Data records:

______

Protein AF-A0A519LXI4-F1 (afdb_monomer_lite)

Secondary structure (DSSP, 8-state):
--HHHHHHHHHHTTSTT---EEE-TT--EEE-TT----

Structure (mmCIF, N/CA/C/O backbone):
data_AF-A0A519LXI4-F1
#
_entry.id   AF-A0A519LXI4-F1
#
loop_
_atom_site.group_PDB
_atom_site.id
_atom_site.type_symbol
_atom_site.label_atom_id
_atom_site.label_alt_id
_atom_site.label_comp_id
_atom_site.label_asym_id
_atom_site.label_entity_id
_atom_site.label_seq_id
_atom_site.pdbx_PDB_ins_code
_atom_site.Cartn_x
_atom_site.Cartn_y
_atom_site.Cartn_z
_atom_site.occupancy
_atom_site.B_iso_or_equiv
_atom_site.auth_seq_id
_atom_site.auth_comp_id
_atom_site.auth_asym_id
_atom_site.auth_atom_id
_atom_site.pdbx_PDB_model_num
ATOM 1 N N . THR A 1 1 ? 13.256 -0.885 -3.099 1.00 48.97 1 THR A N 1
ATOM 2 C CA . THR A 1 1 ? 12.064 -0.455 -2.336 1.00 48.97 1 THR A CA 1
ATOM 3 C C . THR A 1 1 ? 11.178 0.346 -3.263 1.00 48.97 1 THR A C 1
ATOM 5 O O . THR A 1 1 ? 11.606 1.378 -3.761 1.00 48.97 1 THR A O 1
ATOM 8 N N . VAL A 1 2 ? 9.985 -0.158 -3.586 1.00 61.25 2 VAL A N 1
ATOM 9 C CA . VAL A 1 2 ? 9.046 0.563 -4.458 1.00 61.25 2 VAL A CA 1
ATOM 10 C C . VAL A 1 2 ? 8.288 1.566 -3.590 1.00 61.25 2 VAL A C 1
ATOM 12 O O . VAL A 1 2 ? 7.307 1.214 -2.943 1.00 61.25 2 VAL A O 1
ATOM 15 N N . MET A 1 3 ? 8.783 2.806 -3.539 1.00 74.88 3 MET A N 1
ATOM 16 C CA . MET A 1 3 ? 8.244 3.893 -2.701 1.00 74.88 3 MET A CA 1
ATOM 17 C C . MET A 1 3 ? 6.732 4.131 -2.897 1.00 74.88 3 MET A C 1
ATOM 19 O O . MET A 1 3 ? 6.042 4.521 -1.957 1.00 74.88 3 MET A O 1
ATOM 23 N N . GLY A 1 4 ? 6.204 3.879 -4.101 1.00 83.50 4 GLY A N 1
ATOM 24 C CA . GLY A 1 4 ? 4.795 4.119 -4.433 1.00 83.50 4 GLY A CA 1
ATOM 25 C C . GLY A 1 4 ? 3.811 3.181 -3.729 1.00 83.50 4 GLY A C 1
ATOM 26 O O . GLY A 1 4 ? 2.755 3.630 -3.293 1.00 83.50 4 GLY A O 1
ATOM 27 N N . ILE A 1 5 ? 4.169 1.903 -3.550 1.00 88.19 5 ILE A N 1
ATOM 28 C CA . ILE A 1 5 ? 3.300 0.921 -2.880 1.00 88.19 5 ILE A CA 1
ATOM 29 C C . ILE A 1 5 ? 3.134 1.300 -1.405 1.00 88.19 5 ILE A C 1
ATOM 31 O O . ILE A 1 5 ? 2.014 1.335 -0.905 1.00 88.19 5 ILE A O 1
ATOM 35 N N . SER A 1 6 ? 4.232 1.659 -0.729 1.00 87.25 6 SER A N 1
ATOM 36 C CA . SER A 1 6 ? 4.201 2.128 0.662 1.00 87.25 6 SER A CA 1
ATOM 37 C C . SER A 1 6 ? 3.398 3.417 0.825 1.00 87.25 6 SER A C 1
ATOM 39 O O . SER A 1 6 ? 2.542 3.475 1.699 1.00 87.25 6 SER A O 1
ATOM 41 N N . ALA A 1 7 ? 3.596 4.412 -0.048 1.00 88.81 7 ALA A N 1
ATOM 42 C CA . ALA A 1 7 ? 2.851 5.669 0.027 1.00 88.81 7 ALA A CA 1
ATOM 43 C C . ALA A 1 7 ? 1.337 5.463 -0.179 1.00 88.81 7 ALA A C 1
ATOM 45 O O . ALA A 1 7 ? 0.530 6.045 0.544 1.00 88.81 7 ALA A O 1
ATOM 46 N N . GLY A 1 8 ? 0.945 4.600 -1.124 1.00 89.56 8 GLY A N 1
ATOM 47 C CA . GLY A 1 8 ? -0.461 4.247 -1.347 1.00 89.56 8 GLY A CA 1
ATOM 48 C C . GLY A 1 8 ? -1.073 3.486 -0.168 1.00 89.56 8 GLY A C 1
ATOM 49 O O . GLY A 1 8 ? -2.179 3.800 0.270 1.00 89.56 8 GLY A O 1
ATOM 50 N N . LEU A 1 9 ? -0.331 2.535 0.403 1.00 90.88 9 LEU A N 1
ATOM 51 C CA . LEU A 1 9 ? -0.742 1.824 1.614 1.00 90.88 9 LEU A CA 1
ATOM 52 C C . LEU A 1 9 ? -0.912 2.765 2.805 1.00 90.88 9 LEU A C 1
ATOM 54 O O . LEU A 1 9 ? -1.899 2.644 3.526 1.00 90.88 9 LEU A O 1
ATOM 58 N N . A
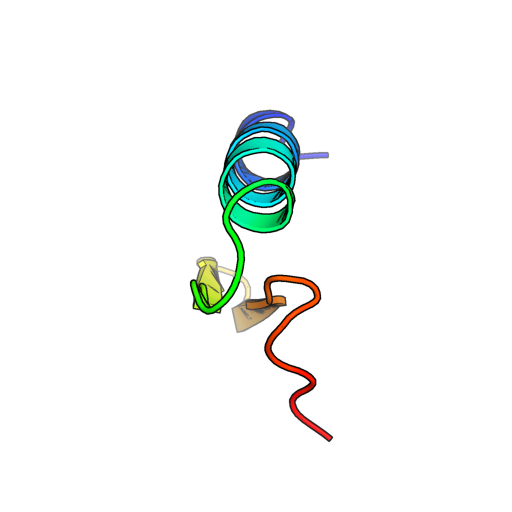SP A 1 10 ? -0.008 3.724 2.993 1.00 90.75 10 ASP A N 1
ATOM 59 C CA . ASP A 1 10 ? -0.090 4.700 4.081 1.00 90.75 10 ASP A CA 1
ATOM 60 C C . ASP A 1 10 ? -1.293 5.637 3.947 1.00 90.75 10 ASP A C 1
ATOM 62 O O . ASP A 1 10 ? -1.884 6.010 4.962 1.00 90.75 10 ASP A O 1
ATOM 66 N N . MET A 1 11 ? -1.714 5.975 2.725 1.00 91.56 11 MET A N 1
ATOM 67 C CA . MET A 1 11 ? -2.968 6.702 2.498 1.00 91.56 11 MET A CA 1
ATOM 68 C C . MET A 1 11 ? -4.188 5.852 2.862 1.00 91.56 11 MET A C 1
ATOM 70 O O . MET A 1 11 ? -5.061 6.303 3.601 1.00 91.56 11 MET A O 1
ATOM 74 N N . ILE A 1 12 ? -4.239 4.604 2.391 1.00 91.69 12 ILE A N 1
ATOM 75 C CA . ILE A 1 12 ? -5.370 3.698 2.646 1.00 91.69 12 ILE A CA 1
ATOM 76 C C . ILE A 1 12 ? -5.493 3.375 4.138 1.00 91.69 12 ILE A C 1
ATOM 78 O O . ILE A 1 12 ? -6.595 3.348 4.675 1.00 91.69 12 ILE A O 1
ATOM 82 N N . ASN A 1 13 ? -4.364 3.205 4.827 1.00 90.69 13 ASN A N 1
ATOM 83 C CA . ASN A 1 13 ? -4.305 2.926 6.261 1.00 90.69 13 ASN A CA 1
ATOM 84 C C . ASN A 1 13 ? -4.882 4.049 7.144 1.00 90.69 13 ASN A C 1
ATOM 86 O O . ASN A 1 13 ? -5.129 3.804 8.322 1.00 90.69 13 ASN A O 1
ATOM 90 N N . GLN A 1 14 ? -5.066 5.264 6.614 1.00 91.56 14 GLN A N 1
ATOM 91 C CA . GLN A 1 14 ? -5.696 6.383 7.330 1.00 91.56 14 GLN A CA 1
ATOM 92 C C . GLN A 1 14 ? -7.227 6.382 7.207 1.00 91.56 14 GLN A C 1
ATOM 94 O O . GLN A 1 14 ? -7.900 7.106 7.941 1.00 91.56 14 GLN A O 1
ATOM 99 N N . ILE A 1 15 ? -7.790 5.585 6.294 1.00 92.81 15 ILE A N 1
ATOM 100 C CA . ILE A 1 15 ? -9.231 5.517 6.053 1.00 92.81 15 ILE A CA 1
ATOM 101 C C . ILE A 1 15 ? -9.800 4.323 6.819 1.00 92.81 15 ILE A C 1
ATOM 103 O O . ILE A 1 15 ? -9.546 3.163 6.497 1.00 92.81 15 ILE A O 1
ATOM 107 N N . ASN A 1 16 ? -10.601 4.615 7.843 1.00 86.62 16 ASN A N 1
ATOM 108 C CA . ASN A 1 16 ? -11.251 3.583 8.644 1.00 86.62 16 ASN A CA 1
ATOM 109 C C . ASN A 1 16 ? -12.176 2.719 7.779 1.00 86.62 16 ASN A C 1
ATOM 111 O O . ASN A 1 16 ? -12.922 3.234 6.948 1.00 86.62 16 ASN A O 1
ATOM 115 N N . TYR A 1 17 ? -12.153 1.407 8.024 1.00 87.00 17 TYR A N 1
ATOM 116 C CA . TYR A 1 17 ? -12.951 0.398 7.314 1.00 87.00 17 TYR A CA 1
ATOM 117 C C . TYR A 1 17 ? -12.610 0.207 5.825 1.00 87.00 17 TYR A C 1
ATOM 119 O O . TYR A 1 17 ? -13.317 -0.530 5.139 1.00 87.00 17 TYR A O 1
ATOM 127 N N . LEU A 1 18 ? -11.516 0.794 5.328 1.00 89.56 18 LEU A N 1
ATOM 128 C CA . LEU A 1 18 ? -11.002 0.530 3.985 1.00 89.56 18 LEU A CA 1
ATOM 129 C C . LEU A 1 18 ? -9.899 -0.536 4.032 1.00 89.56 18 LEU A C 1
ATOM 131 O O . LEU A 1 18 ? -9.010 -0.503 4.881 1.00 89.56 18 LEU A O 1
ATOM 135 N N . GLY A 1 19 ? -9.965 -1.494 3.109 1.00 91.31 19 GLY A N 1
ATOM 136 C CA . GLY A 1 19 ? -8.960 -2.537 2.933 1.00 91.31 19 GLY A CA 1
ATOM 137 C C . GLY A 1 19 ? -8.337 -2.484 1.540 1.00 91.31 19 GLY A C 1
ATOM 138 O O . GLY A 1 19 ? -9.014 -2.149 0.572 1.00 91.31 19 GLY A O 1
ATOM 139 N N . CYS A 1 20 ? -7.056 -2.827 1.426 1.00 91.12 20 CYS A N 1
ATOM 140 C CA . CYS A 1 20 ? -6.346 -2.926 0.154 1.00 91.12 20 CYS A CA 1
ATOM 141 C C . CYS A 1 20 ? -5.440 -4.153 0.131 1.00 91.12 20 CYS A C 1
ATOM 143 O O . CYS A 1 20 ? -4.791 -4.469 1.129 1.00 91.12 20 CYS A O 1
ATOM 145 N N 
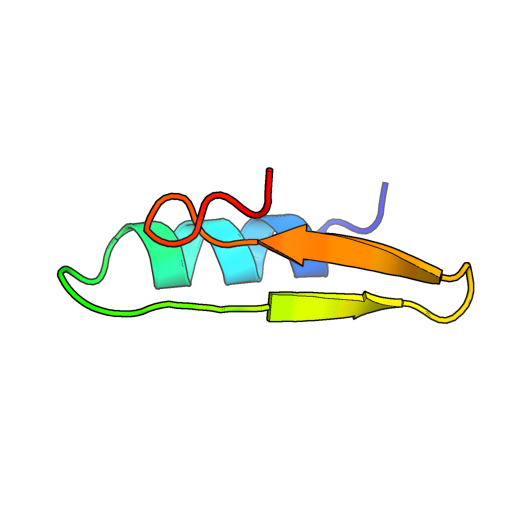. ILE A 1 21 ? -5.410 -4.823 -1.019 1.00 92.25 21 ILE A N 1
ATOM 146 C CA . ILE A 1 21 ? -4.520 -5.938 -1.330 1.00 92.25 21 ILE A CA 1
ATOM 147 C C . ILE A 1 21 ? -3.864 -5.612 -2.668 1.00 92.25 21 ILE A C 1
ATOM 149 O O . ILE A 1 21 ? -4.553 -5.310 -3.642 1.00 92.25 21 ILE A O 1
ATOM 153 N N . ILE A 1 22 ? -2.539 -5.663 -2.702 1.00 90.19 22 ILE A N 1
ATOM 154 C CA . ILE A 1 22 ? -1.724 -5.419 -3.889 1.00 90.19 22 ILE A CA 1
ATOM 155 C C . ILE A 1 22 ? -0.886 -6.669 -4.117 1.00 90.19 22 ILE A C 1
ATOM 157 O O . ILE A 1 22 ? -0.252 -7.163 -3.185 1.00 90.19 22 ILE A O 1
ATOM 161 N N . VAL A 1 23 ? -0.878 -7.162 -5.350 1.00 91.31 23 VAL A N 1
ATOM 162 C CA . VAL A 1 23 ? -0.019 -8.264 -5.788 1.00 91.31 23 VAL A CA 1
ATOM 163 C C . VAL A 1 23 ? 0.914 -7.705 -6.849 1.00 91.31 23 VAL A C 1
ATOM 165 O O . VAL A 1 23 ? 0.439 -7.103 -7.811 1.00 91.31 23 VAL A O 1
ATOM 168 N N . ASP A 1 24 ? 2.220 -7.841 -6.636 1.00 88.94 24 ASP A N 1
ATOM 169 C CA . ASP A 1 24 ? 3.222 -7.448 -7.627 1.00 88.94 24 ASP A CA 1
ATOM 170 C C . ASP A 1 24 ? 3.629 -8.619 -8.535 1.00 88.94 24 ASP A C 1
ATOM 172 O O . ASP A 1 24 ? 3.279 -9.778 -8.300 1.00 88.94 24 ASP A O 1
ATOM 176 N N . ASP A 1 25 ? 4.414 -8.303 -9.561 1.00 92.69 25 ASP A N 1
ATOM 177 C CA . ASP A 1 25 ? 4.890 -9.262 -10.563 1.00 92.69 25 ASP A CA 1
ATOM 178 C C . ASP A 1 25 ? 5.851 -10.326 -9.991 1.00 92.69 25 ASP A C 1
ATOM 180 O O . ASP A 1 25 ? 6.147 -11.316 -10.655 1.00 92.69 25 ASP A O 1
ATOM 184 N N . ASN A 1 26 ? 6.340 -10.147 -8.757 1.00 91.75 26 ASN A N 1
ATOM 185 C CA . ASN A 1 26 ? 7.169 -11.118 -8.036 1.00 91.75 26 ASN A CA 1
ATOM 186 C C . ASN A 1 26 ? 6.333 -11.985 -7.079 1.00 91.75 26 ASN A C 1
ATOM 188 O O . ASN A 1 
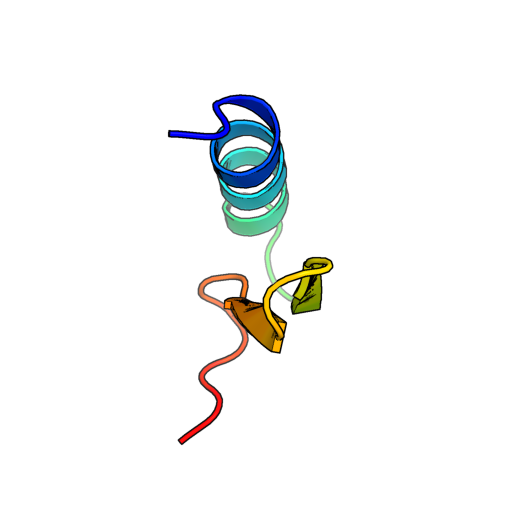26 ? 6.881 -12.579 -6.146 1.00 91.75 26 ASN A O 1
ATOM 192 N N . ASN A 1 27 ? 5.011 -12.030 -7.272 1.00 89.25 27 ASN A N 1
ATOM 193 C CA . ASN A 1 27 ? 4.051 -12.709 -6.403 1.00 89.25 27 ASN A CA 1
ATOM 194 C C . ASN A 1 27 ? 4.078 -12.217 -4.945 1.00 89.25 27 ASN A C 1
ATOM 196 O O . A
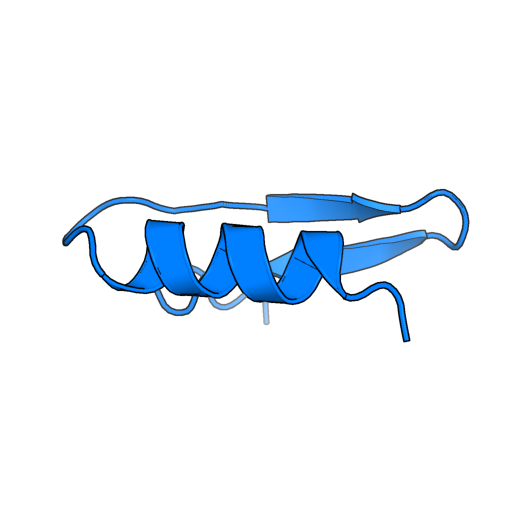SN A 1 27 ? 3.652 -12.936 -4.034 1.00 89.25 27 ASN A O 1
ATOM 200 N N . LYS A 1 28 ? 4.561 -10.999 -4.685 1.00 89.56 28 LYS A N 1
ATOM 201 C CA . LYS A 1 28 ? 4.557 -10.452 -3.332 1.00 89.56 28 LYS A CA 1
ATOM 202 C C . LYS A 1 28 ? 3.229 -9.770 -3.049 1.00 89.56 28 LYS A C 1
ATOM 204 O O . LYS A 1 28 ? 2.781 -8.900 -3.794 1.00 89.56 28 LYS A O 1
ATOM 209 N N . ILE A 1
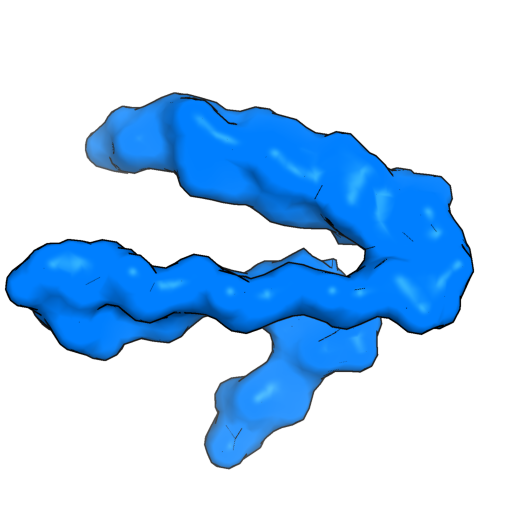 29 ? 2.624 -10.162 -1.933 1.00 90.25 29 ILE A N 1
ATOM 210 C CA . ILE A 1 29 ? 1.359 -9.612 -1.463 1.00 90.25 29 ILE A CA 1
ATOM 211 C C . ILE A 1 29 ? 1.653 -8.504 -0.452 1.00 90.25 29 ILE A C 1
ATOM 213 O O . ILE A 1 29 ? 2.405 -8.701 0.506 1.00 90.25 29 ILE A O 1
ATOM 217 N N . TYR A 1 30 ? 1.036 -7.345 -0.654 1.00 90.12 30 TYR A N 1
ATOM 218 C CA . TYR A 1 30 ? 1.023 -6.240 0.295 1.00 90.12 30 TYR A CA 1
ATOM 219 C C . TYR A 1 30 ? -0.4
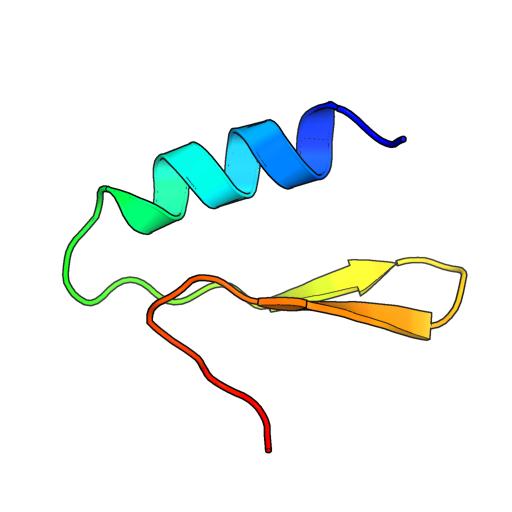18 -5.962 0.699 1.00 90.12 30 TYR A C 1
ATOM 221 O O . TYR A 1 30 ? -1.301 -5.883 -0.155 1.00 90.12 30 TYR A O 1
ATOM 229 N N . THR A 1 31 ? -0.661 -5.798 1.994 1.00 92.12 31 THR A N 1
ATOM 230 C CA . THR A 1 31 ? -2.007 -5.585 2.525 1.00 92.12 31 THR A CA 1
ATOM 231 C C . THR A 1 31 ? -2.056 -4.340 3.396 1.00 92.12 31 THR A C 1
ATOM 233 O O . THR A 1 31 ? -1.093 -3.998 4.086 1.00 92.12 31 THR A O 1
ATOM 236 N N . SER A 1 32 ? -3.187 -3.638 3.362 1.00 92.00 32 SER A N 1
ATOM 237 C CA . SER A 1 32 ? -3.486 -2.565 4.318 1.00 92.00 32 SER A CA 1
ATOM 238 C C . SER A 1 32 ? -3.572 -3.124 5.735 1.00 92.00 32 SER A C 1
ATOM 240 O O . SER A 1 32 ? -3.997 -4.263 5.908 1.00 92.00 32 SER A O 1
ATOM 242 N N . LYS A 1 33 ? -3.316 -2.301 6.754 1.00 88.50 33 LYS A N 1
ATOM 243 C CA . LYS A 1 33 ? -3.422 -2.667 8.181 1.00 88.50 33 LYS A CA 1
ATOM 244 C C . LYS A 1 33 ? -4.774 -3.273 8.563 1.00 88.50 33 LYS A C 1
ATOM 246 O O . LYS A 1 33 ? -4.846 -4.043 9.514 1.00 88.50 33 LYS A O 1
ATOM 251 N N . ASN A 1 34 ? -5.827 -2.936 7.820 1.00 85.19 34 ASN A N 1
ATOM 252 C CA . ASN A 1 34 ? -7.179 -3.426 8.059 1.00 85.19 34 ASN A CA 1
ATOM 253 C C . ASN A 1 34 ? -7.420 -4.862 7.548 1.00 85.19 34 ASN A C 1
ATOM 255 O O . ASN A 1 34 ? -8.453 -5.451 7.852 1.00 85.19 34 ASN A O 1
ATOM 259 N N . ILE A 1 35 ? -6.484 -5.433 6.779 1.00 82.94 35 ILE A N 1
ATOM 260 C CA . ILE A 1 35 ? -6.535 -6.808 6.270 1.00 82.94 35 ILE A CA 1
ATOM 261 C C . ILE A 1 35 ? -5.234 -7.516 6.644 1.00 82.94 35 ILE A C 1
ATOM 263 O O . ILE A 1 35 ? -4.163 -7.195 6.128 1.00 82.94 35 ILE A O 1
ATOM 267 N N . ASN A 1 36 ? -5.341 -8.528 7.504 1.00 77.12 36 ASN A N 1
ATOM 268 C CA . ASN A 1 36 ? -4.227 -9.403 7.843 1.00 77.12 36 ASN A CA 1
ATOM 269 C C . ASN A 1 36 ? -4.491 -10.799 7.264 1.00 77.12 36 ASN A C 1
ATOM 271 O O . ASN A 1 36 ? -5.281 -11.567 7.815 1.00 77.12 36 ASN A O 1
ATOM 275 N N . LEU A 1 37 ? -3.875 -11.088 6.117 1.00 71.62 37 LEU A N 1
ATOM 276 C CA . LEU A 1 37 ? -3.896 -12.405 5.481 1.00 71.62 37 LEU A CA 1
ATOM 277 C C . LEU A 1 37 ? -2.921 -13.309 6.256 1.00 71.62 37 LEU A C 1
ATOM 279 O O . LEU A 1 37 ? -1.709 -13.157 6.126 1.00 71.62 37 LEU A O 1
ATOM 283 N N . LYS A 1 38 ? -3.467 -14.161 7.133 1.00 61.25 38 LYS A N 1
ATOM 284 C CA . LYS A 1 38 ? -2.730 -15.226 7.834 1.00 61.25 38 LYS A CA 1
ATOM 285 C C . LYS A 1 38 ? -2.381 -16.372 6.895 1.00 61.25 38 LYS A C 1
ATOM 287 O O . LYS A 1 38 ? -3.232 -16.686 6.034 1.00 61.25 38 LYS A O 1
#

Sequence (38 aa):
TVMGISAGLDMINQINYLGCIIVDDNNKIYTSKNINLK

pLDDT: mean 85.92, std 9.78, range [48.97, 92.81]

Radius of gyration: 9.97 Å; chains: 1; bounding box: 25×22×19 Å

Foldseek 3Di:
DPVVVVVVLVVQLVDPPGKDWDADPVRDIDIRPVDDDD

______

_Instructions for the task:_
Above are some records; extract exactly the lines from the one containing "ATOM 47 C CA" through the one containing "ATOM 99 N N" and drop the pictures.

_Answer for the task:_
ATOM 47 C CA . GLY A 1 8 ? -0.461 4.247 -1.347 1.00 89.56 8 GLY A CA 1
ATOM 48 C C . GLY A 1 8 ? -1.073 3.486 -0.168 1.00 89.56 8 GLY A C 1
ATOM 49 O O . GLY A 1 8 ? -2.179 3.800 0.270 1.00 89.56 8 GLY A O 1
ATOM 50 N N . LEU A 1 9 ? -0.331 2.535 0.403 1.00 90.88 9 LEU A N 1
ATOM 51 C CA . LEU A 1 9 ? -0.742 1.824 1.614 1.00 90.88 9 LEU A CA 1
ATOM 52 C C . LEU A 1 9 ? -0.912 2.765 2.805 1.00 90.88 9 LEU A C 1
ATOM 54 O O . LEU A 1 9 ? -1.899 2.644 3.526 1.00 90.88 9 LEU A O 1
ATOM 58 N N . A
SP A 1 10 ? -0.008 3.724 2.993 1.00 90.75 10 ASP A N 1
ATOM 59 C CA . ASP A 1 10 ? -0.090 4.700 4.081 1.00 90.75 10 ASP A CA 1
ATOM 60 C C . ASP A 1 10 ? -1.293 5.637 3.947 1.00 90.75 10 ASP A C 1
ATOM 62 O O . ASP A 1 10 ? -1.884 6.010 4.962 1.00 90.75 10 ASP A O 1
ATOM 66 N N . MET A 1 11 ? -1.714 5.975 2.725 1.00 91.56 11 MET A N 1
ATOM 67 C CA . MET A 1 11 ? -2.968 6.702 2.498 1.00 91.56 11 MET A CA 1
ATOM 68 C C . MET A 1 11 ? -4.188 5.852 2.862 1.00 91.56 11 MET A C 1
ATOM 70 O O . MET A 1 11 ? -5.061 6.303 3.601 1.00 91.56 11 MET A O 1
ATOM 74 N N . ILE A 1 12 ? -4.239 4.604 2.391 1.00 91.69 12 ILE A N 1
ATOM 75 C CA . ILE A 1 12 ? -5.370 3.698 2.646 1.00 91.69 12 ILE A CA 1
ATOM 76 C C . ILE A 1 12 ? -5.493 3.375 4.138 1.00 91.69 12 ILE A C 1
ATOM 78 O O . ILE A 1 12 ? -6.595 3.348 4.675 1.00 91.69 12 ILE A O 1
ATOM 82 N N . ASN A 1 13 ? -4.364 3.205 4.827 1.00 90.69 13 ASN A N 1
ATOM 83 C CA . ASN A 1 13 ? -4.305 2.926 6.261 1.00 90.69 13 ASN A CA 1
ATOM 84 C C . ASN A 1 13 ? -4.882 4.049 7.144 1.00 90.69 13 ASN A C 1
ATOM 86 O O . ASN A 1 13 ? -5.129 3.804 8.322 1.00 90.69 13 ASN A O 1
ATOM 90 N N . GLN A 1 14 ? -5.066 5.264 6.614 1.00 91.56 14 GLN A N 1
ATOM 91 C CA . GLN A 1 14 ? -5.696 6.383 7.330 1.00 91.56 14 GLN A CA 1
ATOM 92 C C . GLN A 1 14 ? -7.227 6.382 7.207 1.00 91.56 14 GLN A C 1
ATOM 94 O O . GLN A 1 14 ? -7.900 7.106 7.941 1.00 91.56 14 GLN A O 1
ATOM 99 N N . ILE A 1 15 ? -7.790 5.585 6.294 1.00 92.81 15 ILE A N 1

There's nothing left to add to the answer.